Un jeune éléphant dans la jungle


Les films de long métrage québécois, quel patrimoine ! quelle richesse !

Il en existe actuellement plus de mille, mais la grande majorité d’entre eux demeurent indisponibles. Par-ci par-là, on en programme quelques-uns sur les chaînes (dans une qualité très approximative) ou encore à la Cinémathèque québécoise, des vidéoclubs spécialisés comme La boîte noire en conservent certains sur leurs tablettes, mais voilà, c’est tout ! Les projections dans les sous-sols d’église ont disparu avec la religion et les ciné-clubs ont disparu avec la télévision. Nostalgie.

Ce patrimoine en dormance, son indisponibilité tracassaient depuis un bon moment Pierre Karl Péladeau, aficionado de cinéma – son premier emploi d’étudiant n’avait-il pas été celui de portier au cinéma de répertoire L’Élysée? Et Pierre Karl ne reste-t-il pas encore aujourd’hui très marqué par la réflexion sur le cinéma du philosophe Gilles Deleuze, du temps où il étudiait avec lui, à Paris? Ce type dynamique, imprévisible, n’est pas tout à fait un chef d’entreprise comme les autres… ses sensibilités, sa tête, son cœur ne correspondent pas aux schèmes traditionnels, ils ont trouvé leur harmonie propre, singulère.

Depuis la bonne dizaine d’années que nous le connaissons, Pierre Karl nous a souvent fait part, à Marie-José Raymond et moi,  de cette quasi impossibilité de voir ou revoir les films québécois qu’il aimait et il cherchait une solution pour lui, mais aussi pour tous les amateurs.

Puis, au début de 2007, c’est en tant que président et chef de la direction de Quebecor qu’il nous appelle, il vient d’avoir un trait (de génie), il faut numériser les vieux films québécois en haute définition et les présenter sur Illico, la télévision sur demande de Videotron ; le conseil de direction de Quebecor investira 2.5 millions de dollars sur cinq ans dans cette entreprise qu’il souhaite purement philantropique. Et tiens ! du même coup, pourquoi ne pas construire un site Web consacré entièrement au cinéma québécois !
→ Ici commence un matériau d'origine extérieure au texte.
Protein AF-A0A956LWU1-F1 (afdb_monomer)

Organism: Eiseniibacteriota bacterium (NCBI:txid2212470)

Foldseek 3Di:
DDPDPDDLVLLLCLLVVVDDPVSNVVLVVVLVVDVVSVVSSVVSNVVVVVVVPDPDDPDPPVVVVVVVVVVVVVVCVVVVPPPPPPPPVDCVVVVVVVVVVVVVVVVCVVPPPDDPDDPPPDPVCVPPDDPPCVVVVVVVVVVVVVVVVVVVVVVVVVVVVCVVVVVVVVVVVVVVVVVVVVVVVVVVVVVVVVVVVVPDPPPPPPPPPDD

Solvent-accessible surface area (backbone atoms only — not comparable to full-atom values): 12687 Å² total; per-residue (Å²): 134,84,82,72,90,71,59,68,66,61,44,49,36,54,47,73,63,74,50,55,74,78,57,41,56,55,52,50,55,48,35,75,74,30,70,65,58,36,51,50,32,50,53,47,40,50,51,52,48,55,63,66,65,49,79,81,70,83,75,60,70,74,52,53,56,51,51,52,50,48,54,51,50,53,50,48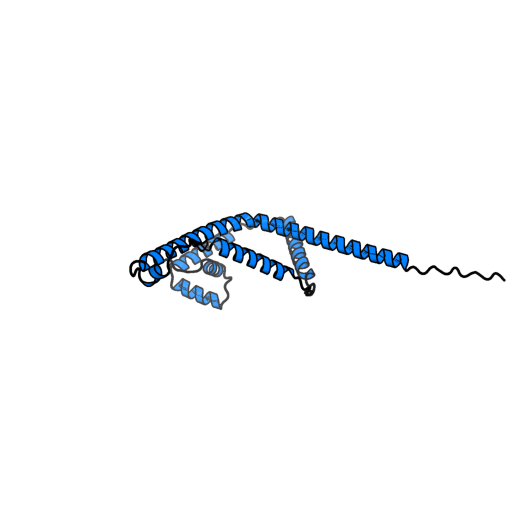,62,59,64,71,58,71,62,71,84,73,81,68,84,66,61,61,65,58,54,53,50,52,53,52,51,52,53,51,52,51,48,51,62,71,69,52,81,84,79,84,78,71,98,73,81,59,70,68,59,73,76,74,62,57,92,75,47,62,63,54,55,52,49,53,52,50,51,49,51,51,52,50,56,54,52,49,52,55,50,53,57,51,51,60,68,40,48,64,56,52,53,51,50,52,52,50,51,53,52,52,51,53,52,52,53,50,54,54,52,52,52,52,51,51,51,52,53,50,50,54,63,70,64,57,74,78,76,76,76,73,79,76,80,82,128

Mean predicted aligned error: 18.38 Å

pLDDT: mean 79.81, std 14.6, range [48.12, 98.44]

Secondary structure (DSSP, 8-state):
-------HHHHHHHHHT-S-HHHHHHHHHHHHH-HHHHHHHHHHHHHHHHHHHS--PPPPHHHHHHHHHHHHHHHHHHHTT---------SHHHHHHHHHHHHHHHHHHHH--S-S--TT--THHHHHS-TTSHHHHHHHHHHHHHHHHHHHHHHHHHHHHHHHHHHHHHHHHHHHHHHHHHHHHHHHHHHHHHHHHHT------------

Radius of gyration: 34.83 Å; Cα contacts (8 Å, |Δi|>4): 32; chains: 1; bounding box: 88×81×87 Å

InterPro domains:
  IPR041916 Anti-sigma factor, zinc-finger domain superfamily [G3DSA:1.10.10.1320] (8-59)
  IPR051474 Anti-sigma-K/W factor [PTHR37461] (7-109)

Sequence (211 aa):
MTRCACDQSLLLEFALGDLEPSQRSRVEAQVRQCPACASEVRRYRELIGDLGALPIAPFPIQLEEVLVRSAIQARRGMAGRKTAPRREFSWTPVLCAAAGLAIVAVLVLILRPGNLVGPGSSVDEVVYGGVGRGATAFQDLVELYANIQQGWRILVEFLTKLAPVWRALRAALAAVGAVRIGLAAVSVLAVVALLWRLGRPKRKMGHANAR

Structure (mmCIF, N/CA/C/O backbone):
data_AF-A0A956LWU1-F1
#
_entry.id   AF-A0A956LWU1-F1
#
loop_
_atom_site.group_PDB
_atom_site.id
_atom_site.type_symbol
_atom_site.label_atom_id
_atom_site.label_alt_id
_atom_site.label_comp_id
_atom_site.label_asym_id
_atom_site.label_entity_id
_atom_site.label_seq_id
_atom_site.pdbx_PDB_ins_code
_atom_site.Cartn_x
_atom_site.Cartn_y
_atom_site.Cartn_z
_atom_site.occupancy
_atom_site.B_iso_or_equiv
_atom_site.auth_seq_id
_atom_site.auth_comp_id
_atom_site.auth_asym_id
_atom_site.auth_atom_id
_atom_site.pdbx_PDB_model_num
ATOM 1 N N . MET A 1 1 ? -22.935 2.719 25.457 1.00 51.91 1 MET A N 1
ATOM 2 C CA . MET A 1 1 ? -22.063 1.858 24.629 1.00 51.91 1 MET A CA 1
ATOM 3 C C . MET A 1 1 ? -20.716 2.547 24.474 1.00 51.91 1 MET A C 1
ATOM 5 O O . MET A 1 1 ? -20.567 3.419 23.627 1.00 51.91 1 MET A O 1
ATOM 9 N N . THR A 1 2 ? -19.767 2.250 25.357 1.00 58.31 2 THR A N 1
ATOM 10 C CA . THR A 1 2 ? -18.397 2.772 25.292 1.00 58.31 2 THR A CA 1
ATOM 11 C C . THR A 1 2 ? -17.702 2.157 24.082 1.00 58.31 2 THR A C 1
ATOM 13 O O . THR A 1 2 ? -17.543 0.941 24.008 1.00 58.31 2 THR A O 1
ATOM 16 N N . ARG A 1 3 ? -17.333 2.986 23.098 1.00 67.56 3 ARG A N 1
ATOM 17 C CA . ARG A 1 3 ? -16.511 2.543 21.968 1.00 67.56 3 ARG A CA 1
ATOM 18 C C . ARG A 1 3 ? -15.149 2.148 22.529 1.00 67.56 3 ARG A C 1
ATOM 20 O O . ARG A 1 3 ? -14.429 3.001 23.041 1.00 67.56 3 ARG A O 1
ATOM 27 N N . CYS A 1 4 ? -14.834 0.859 22.501 1.00 78.00 4 CYS A N 1
ATOM 28 C CA . CYS A 1 4 ? -13.504 0.395 22.857 1.00 78.00 4 CYS A CA 1
ATOM 29 C C . CYS A 1 4 ? -12.555 0.778 21.715 1.00 78.00 4 CYS A C 1
ATOM 31 O O . CYS A 1 4 ? -12.878 0.554 20.551 1.00 78.00 4 CYS A O 1
ATOM 33 N N . ALA A 1 5 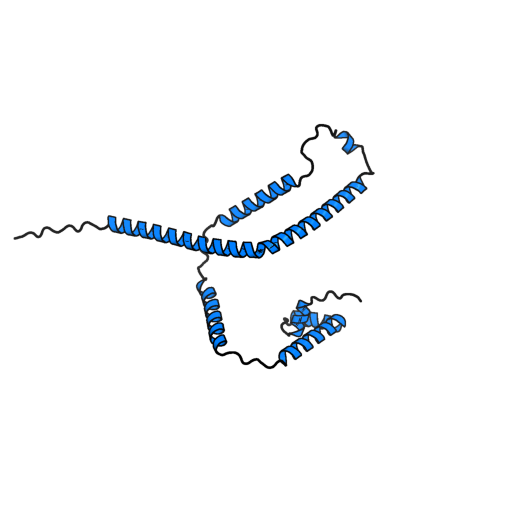? -11.411 1.380 22.031 1.00 83.25 5 ALA A N 1
ATOM 34 C CA . ALA A 1 5 ? -10.408 1.780 21.047 1.00 83.25 5 ALA A CA 1
ATOM 35 C C . ALA A 1 5 ? -9.516 0.589 20.631 1.00 83.25 5 ALA A C 1
ATOM 37 O O . ALA A 1 5 ? -8.294 0.716 20.618 1.00 83.25 5 ALA A O 1
ATOM 38 N N . CYS A 1 6 ? -10.099 -0.591 20.366 1.00 85.50 6 CYS A N 1
ATOM 39 C CA . CYS A 1 6 ? -9.339 -1.695 19.772 1.00 85.50 6 CYS A CA 1
ATOM 40 C C . CYS A 1 6 ? -9.097 -1.359 18.288 1.00 85.50 6 CYS A C 1
ATOM 42 O O . CYS A 1 6 ? -10.023 -0.992 17.565 1.00 85.50 6 CYS A O 1
ATOM 44 N N . ASP A 1 7 ? -7.847 -1.452 17.844 1.00 95.12 7 ASP A N 1
ATOM 45 C CA . ASP A 1 7 ? -7.496 -1.313 16.433 1.00 95.12 7 ASP A CA 1
ATOM 46 C C . ASP A 1 7 ? -8.076 -2.504 15.657 1.00 95.12 7 ASP A C 1
ATOM 48 O O . ASP A 1 7 ? -7.764 -3.664 15.942 1.00 95.12 7 ASP A O 1
ATOM 52 N N . GLN A 1 8 ? -8.954 -2.222 14.693 1.00 95.56 8 GLN A N 1
ATOM 53 C CA . GLN A 1 8 ? -9.636 -3.251 13.907 1.00 95.56 8 GLN A CA 1
ATOM 54 C C . GLN A 1 8 ? -8.660 -4.111 13.097 1.00 95.56 8 GLN A C 1
ATOM 56 O O . GLN A 1 8 ? -8.933 -5.293 12.888 1.00 95.56 8 GLN A O 1
ATOM 61 N N . SER A 1 9 ? -7.525 -3.545 12.673 1.00 96.62 9 SER A N 1
ATOM 62 C CA . SER A 1 9 ? -6.511 -4.288 11.920 1.00 96.62 9 SER A CA 1
ATOM 63 C C . SER A 1 9 ? -5.863 -5.378 12.782 1.00 96.62 9 SER A C 1
ATOM 65 O O . SER A 1 9 ? -5.813 -6.536 12.372 1.00 96.62 9 SER A O 1
ATOM 67 N N . LEU A 1 10 ? -5.508 -5.050 14.029 1.00 97.06 10 LEU A N 1
ATOM 68 C CA . LEU A 1 10 ? -4.947 -5.983 15.013 1.00 97.06 10 LEU A CA 1
ATOM 69 C C . LEU A 1 10 ? -5.917 -7.118 15.377 1.00 97.06 10 LEU A C 1
ATOM 71 O O . LEU A 1 10 ? -5.494 -8.261 15.549 1.00 97.06 10 LEU A O 1
ATOM 75 N N . LEU A 1 11 ? -7.220 -6.831 15.488 1.00 97.69 11 LEU A N 1
ATOM 76 C CA . LEU A 1 11 ? -8.232 -7.868 15.739 1.00 97.69 11 LEU A CA 1
ATOM 77 C C . LEU A 1 11 ? -8.407 -8.814 14.544 1.00 97.69 11 LEU A C 1
ATOM 79 O O . LEU A 1 11 ? -8.605 -10.014 14.750 1.00 97.69 11 LEU A O 1
ATOM 83 N N . LEU A 1 12 ? -8.313 -8.299 13.314 1.00 97.81 12 LEU A N 1
ATOM 84 C CA . LEU A 1 12 ? -8.358 -9.113 12.100 1.00 97.81 12 LEU A CA 1
ATOM 85 C C . LEU A 1 12 ? -7.115 -10.011 11.981 1.00 97.81 12 LEU A C 1
ATOM 87 O O . LEU A 1 12 ? -7.258 -11.211 11.761 1.00 97.81 12 LEU A O 1
ATOM 91 N N . GLU A 1 13 ? -5.912 -9.475 12.199 1.00 97.81 13 GLU A N 1
ATOM 92 C CA . GLU A 1 13 ? -4.665 -10.259 12.211 1.00 97.81 13 GLU A CA 1
ATOM 93 C C . GLU A 1 13 ? -4.673 -11.334 13.311 1.00 97.81 13 GLU A C 1
ATOM 95 O O . GLU A 1 13 ? -4.242 -12.471 13.096 1.00 97.81 13 GLU A O 1
ATOM 100 N N . PHE A 1 14 ? -5.233 -11.018 14.485 1.00 98.25 14 PHE A N 1
ATOM 101 C CA . PHE A 1 14 ? -5.454 -11.997 15.550 1.00 98.25 14 PHE A CA 1
ATOM 102 C C . PHE A 1 14 ? -6.432 -13.103 15.134 1.00 98.25 14 PHE A C 1
ATOM 104 O O . PHE A 1 14 ? -6.226 -14.268 15.481 1.00 98.25 14 PHE A O 1
ATOM 111 N N . ALA A 1 15 ? -7.498 -12.756 14.407 1.00 98.19 15 ALA A N 1
ATOM 112 C CA . ALA A 1 15 ? -8.467 -13.723 13.902 1.00 98.19 15 ALA A CA 1
ATOM 113 C C . ALA A 1 15 ? -7.870 -14.641 12.821 1.00 98.19 15 ALA A C 1
ATOM 115 O O . ALA A 1 15 ? -8.185 -15.830 12.824 1.00 98.19 15 ALA A O 1
ATOM 116 N N . LEU A 1 16 ? -6.991 -14.111 11.962 1.00 97.94 16 LEU A N 1
ATOM 117 C CA . LEU A 1 16 ? -6.249 -14.859 10.937 1.00 97.94 16 LEU A CA 1
ATOM 118 C C . LEU A 1 16 ? -5.131 -15.739 11.520 1.00 97.94 16 LEU A C 1
ATOM 120 O O . LEU A 1 16 ? -4.744 -16.726 10.904 1.00 97.94 16 LEU A O 1
ATOM 124 N N . GLY A 1 17 ? -4.639 -15.421 12.722 1.00 97.75 17 GLY A N 1
ATOM 125 C CA . GLY A 1 17 ? -3.536 -16.145 13.360 1.00 97.75 17 GLY A CA 1
ATOM 126 C C . GLY A 1 17 ? -2.142 -15.654 12.954 1.00 97.75 17 GLY A C 1
ATOM 127 O O . GLY A 1 17 ? -1.153 -16.287 13.329 1.00 97.75 17 GLY A O 1
ATOM 128 N N . ASP A 1 18 ? -2.059 -14.510 12.273 1.00 98.06 18 ASP A N 1
ATOM 129 C CA . ASP A 1 18 ? -0.823 -13.944 11.712 1.00 98.06 18 ASP A CA 1
ATOM 130 C C . ASP A 1 18 ? -0.031 -13.072 12.702 1.00 98.06 18 ASP A C 1
ATOM 132 O O . ASP A 1 18 ? 1.063 -12.602 12.396 1.00 98.06 18 ASP A O 1
ATOM 136 N N . LEU A 1 19 ? -0.543 -12.877 13.922 1.00 97.62 19 LEU A N 1
ATOM 137 C CA . LEU A 1 19 ? 0.148 -12.087 14.942 1.00 97.62 19 LEU A CA 1
ATOM 138 C C . LEU A 1 19 ? 1.375 -12.781 15.537 1.00 97.62 19 LEU A C 1
ATOM 140 O O . LEU A 1 19 ? 1.324 -13.965 15.899 1.00 97.62 19 LEU A O 1
ATOM 144 N N . GLU A 1 20 ? 2.422 -11.980 15.765 1.00 97.31 20 GLU A N 1
ATOM 145 C CA . GLU A 1 20 ? 3.628 -12.360 16.504 1.00 97.31 20 GLU A CA 1
ATOM 146 C C . GLU A 1 20 ? 3.269 -12.803 17.943 1.00 97.31 20 GLU A C 1
ATOM 148 O O . GLU A 1 20 ? 2.364 -12.220 18.556 1.00 97.31 20 GLU A O 1
ATOM 153 N N . PRO A 1 21 ? 3.955 -13.804 18.540 1.00 97.50 21 PRO A N 1
ATOM 154 C CA . PRO A 1 21 ? 3.586 -14.341 19.857 1.00 97.50 21 PRO A CA 1
ATOM 155 C C . PRO A 1 21 ? 3.470 -13.285 20.971 1.00 97.50 21 PRO A C 1
ATOM 157 O O . PRO A 1 21 ? 2.594 -13.371 21.837 1.00 97.50 21 PRO A O 1
ATOM 160 N N . SER A 1 22 ? 4.323 -12.257 20.930 1.00 95.50 22 SER A N 1
ATOM 161 C CA . SER A 1 22 ? 4.331 -11.153 21.895 1.00 95.50 22 SER A CA 1
ATOM 162 C C . SER A 1 22 ? 3.077 -10.272 21.792 1.00 95.50 22 SER A C 1
ATOM 164 O O . SER A 1 22 ? 2.502 -9.891 22.811 1.00 95.50 22 SER A O 1
ATOM 166 N N . GLN A 1 23 ? 2.606 -9.986 20.577 1.00 96.50 23 GLN A N 1
ATOM 167 C CA . GLN A 1 23 ? 1.397 -9.200 20.320 1.00 96.50 23 GLN A CA 1
ATOM 168 C C . GLN A 1 23 ? 0.133 -10.020 20.580 1.00 96.50 23 GLN A C 1
ATOM 170 O O . GLN A 1 23 ? -0.821 -9.519 21.178 1.00 96.50 23 GLN A O 1
ATOM 175 N N . ARG A 1 24 ? 0.153 -11.303 20.207 1.00 98.12 24 ARG A N 1
ATOM 176 C CA . ARG A 1 24 ? -0.963 -12.235 20.395 1.00 98.12 24 ARG A CA 1
ATOM 177 C C . ARG A 1 24 ? -1.422 -12.298 21.848 1.00 98.12 24 ARG A C 1
ATOM 179 O O . ARG A 1 24 ? -2.612 -12.165 22.104 1.00 98.12 24 ARG A O 1
ATOM 186 N N . SER A 1 25 ? -0.490 -12.438 22.793 1.00 97.81 25 SER A N 1
ATOM 187 C CA . SER A 1 25 ? -0.817 -12.497 24.227 1.00 97.81 25 SER A CA 1
ATOM 188 C C . SER A 1 25 ? -1.476 -11.211 24.752 1.00 97.81 25 SER A C 1
ATOM 190 O O . SER A 1 25 ? -2.388 -11.277 25.577 1.00 97.81 25 SER A O 1
ATOM 192 N N . ARG A 1 26 ? -1.079 -10.036 24.237 1.00 96.50 26 ARG A N 1
ATOM 193 C CA . ARG A 1 26 ? -1.695 -8.743 24.588 1.00 96.50 26 ARG A CA 1
ATOM 194 C C . ARG A 1 26 ? -3.123 -8.635 24.059 1.00 96.50 26 ARG A C 1
ATOM 196 O O . ARG A 1 26 ? -4.026 -8.286 24.817 1.00 96.50 26 ARG A O 1
ATOM 203 N N . VAL A 1 27 ? -3.326 -8.962 22.782 1.00 97.50 27 VAL A N 1
ATOM 204 C CA . VAL A 1 27 ? -4.657 -8.934 22.156 1.00 97.50 27 VAL A CA 1
ATOM 205 C C . VAL A 1 27 ? -5.572 -9.969 22.805 1.00 97.50 27 VAL A C 1
ATOM 207 O O . VAL A 1 27 ? -6.728 -9.673 23.090 1.00 97.50 27 VAL A O 1
ATOM 210 N N . GLU A 1 28 ? -5.055 -11.151 23.140 1.00 98.00 28 GLU A N 1
ATOM 211 C CA . GLU A 1 28 ? -5.815 -12.184 23.841 1.00 98.00 28 GLU A CA 1
ATOM 212 C C . GLU A 1 28 ? -6.288 -11.715 25.225 1.00 98.00 28 GLU A C 1
ATOM 214 O O . GLU A 1 28 ? -7.457 -11.902 25.571 1.00 98.00 28 GLU A O 1
ATOM 219 N N . ALA A 1 29 ? -5.424 -11.053 26.002 1.00 97.19 29 ALA A N 1
ATOM 220 C CA . ALA A 1 29 ? -5.810 -10.474 27.288 1.00 97.19 29 ALA A CA 1
ATOM 221 C C . ALA A 1 29 ? -6.917 -9.413 27.132 1.00 97.19 29 ALA A C 1
ATOM 223 O O . ALA A 1 29 ? -7.889 -9.420 27.889 1.00 97.19 29 ALA A O 1
ATOM 224 N N . GLN A 1 30 ? -6.818 -8.550 26.116 1.00 95.88 30 GLN A N 1
ATOM 225 C CA . GLN A 1 30 ? -7.833 -7.536 25.817 1.00 95.88 30 GLN A CA 1
ATOM 226 C C . GLN A 1 30 ? -9.166 -8.155 25.381 1.00 95.88 30 GLN A C 1
ATOM 228 O O . GLN A 1 30 ? -10.223 -7.739 25.853 1.00 95.88 30 GLN A O 1
ATOM 233 N N . VAL A 1 31 ? -9.131 -9.173 24.521 1.00 97.38 31 VAL A N 1
ATOM 234 C CA . VAL A 1 31 ? -10.320 -9.901 24.057 1.00 97.38 31 VAL A CA 1
ATOM 235 C C . VAL A 1 31 ? -11.033 -10.591 25.224 1.00 97.38 31 VAL A C 1
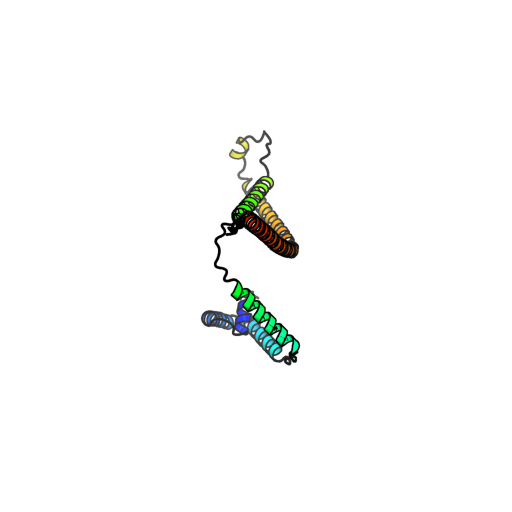ATOM 237 O O . VAL A 1 31 ? -12.260 -10.603 25.261 1.00 97.38 31 VAL A O 1
ATOM 240 N N . ARG A 1 32 ? -10.298 -11.101 26.221 1.00 97.62 32 ARG A N 1
ATOM 241 C CA . ARG A 1 32 ? -10.898 -11.669 27.444 1.00 97.62 32 ARG A CA 1
ATOM 242 C C . ARG A 1 32 ? -11.592 -10.620 28.318 1.00 97.62 32 ARG A C 1
ATOM 244 O O . ARG A 1 32 ? -12.561 -10.950 28.992 1.00 97.62 32 ARG A O 1
ATOM 251 N N . GLN A 1 33 ? -11.105 -9.379 28.324 1.00 96.56 33 GLN A N 1
ATOM 252 C CA . GLN A 1 33 ? -11.649 -8.295 29.153 1.00 96.56 33 GLN A CA 1
ATOM 253 C C . GLN A 1 33 ? -12.766 -7.502 28.460 1.00 96.56 33 GLN A C 1
ATOM 255 O O . GLN A 1 33 ? -13.621 -6.930 29.134 1.00 96.56 33 GLN A O 1
ATOM 260 N N . CYS A 1 34 ? -12.775 -7.452 27.125 1.00 96.44 34 CYS A N 1
ATOM 261 C CA . CYS A 1 34 ? -13.720 -6.655 26.351 1.00 96.44 34 CYS A CA 1
ATOM 262 C C . CYS A 1 34 ? -14.665 -7.537 25.511 1.00 96.44 34 CYS A C 1
ATOM 264 O O . CYS A 1 34 ? -14.254 -8.047 24.464 1.00 96.44 34 CYS A O 1
ATOM 266 N N . PRO A 1 35 ? -15.959 -7.654 25.879 1.00 95.12 35 PRO A N 1
ATOM 267 C CA . PRO A 1 35 ? -16.915 -8.471 25.128 1.00 95.12 35 PRO A CA 1
ATOM 268 C C . PRO A 1 35 ? -17.162 -7.955 23.702 1.00 95.12 35 PRO A C 1
ATOM 270 O O . PRO A 1 35 ? -17.510 -8.740 22.825 1.00 95.12 35 PRO A O 1
ATOM 273 N N . ALA A 1 36 ? -16.949 -6.657 23.451 1.00 95.19 36 ALA A N 1
ATOM 274 C CA . ALA A 1 36 ? -17.055 -6.075 22.114 1.00 95.19 36 ALA A CA 1
ATOM 275 C C . ALA A 1 36 ? -15.893 -6.497 21.197 1.00 95.19 36 ALA A C 1
ATOM 277 O O . ALA A 1 36 ? -16.150 -6.952 20.086 1.00 95.19 36 ALA A O 1
ATOM 278 N N . CYS A 1 37 ? -14.628 -6.431 21.650 1.00 96.75 37 CYS A N 1
ATOM 279 C CA . CYS A 1 37 ? -13.527 -6.943 20.821 1.00 96.75 37 CYS A CA 1
ATOM 280 C C . CYS A 1 37 ? -13.684 -8.479 20.621 1.00 96.75 37 CYS A C 1
ATOM 282 O O . CYS A 1 37 ? -13.349 -9.005 19.562 1.00 96.75 37 CYS A O 1
ATOM 284 N N . ALA A 1 38 ? -14.236 -9.214 21.602 1.00 97.25 38 ALA A N 1
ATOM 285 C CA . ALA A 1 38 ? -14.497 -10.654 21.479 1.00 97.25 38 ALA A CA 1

La commande est donnée. Est-ce possible pour demain ?

Pas tout à fait ! Il faut trouver un nom au projet, établir certains protocoles : un premier qui respectera les ententes contractuelles existant déjà entre les différents partenaires de production de ces films, un autre pour «répartir» entre les créateurs la partie des sommes qu’aurait normalement conservées Videotron (Quebecor ne veut tirer aucun profit de ce projet) et enfin un protocole technique complexe, car les films qui seront offerts en haute définition datent parfois de plus d’un demi-siècle, leurs éléments doivent être manipulés avec d’infinies précautions et souvent faire l’objet de restaurations importantes rendues possibles grâce aux nouvelles technologies. Finalement, ce contrat technique échoit à Technicolor.

Le nom !

Comme nous souhaitions que le projet conserve un caractère ludique, autant sur Illico que sur le Web, je me suis souvenu de l’inoubliable lion de la Metro Goldwyn Mayer et je me suis tourné tout de suite vers les animaux de la jungle.

Logo créé pour Éléphant

L’ÉLÉPHANT

Voilà une bête dont Aristote et Buffon soulignent l’intelligence, la sagesse et la remarquable mémoire, toutes des qualités que doit avoir notre projet. Éléphant, ce n’était ni convenu, ni conventionnel, mais Pierre Karl fut tout de suite emballé.

Pierre Karl Péladeau

C’est ainsi qu’est né Éléphant, mémoire du cinéma québécois, grâce à l’appréciation de Pierre Karl de notre patrimoine cinématographique et à la générosité de Quebecor, dont c’est le plus important projet philantropique.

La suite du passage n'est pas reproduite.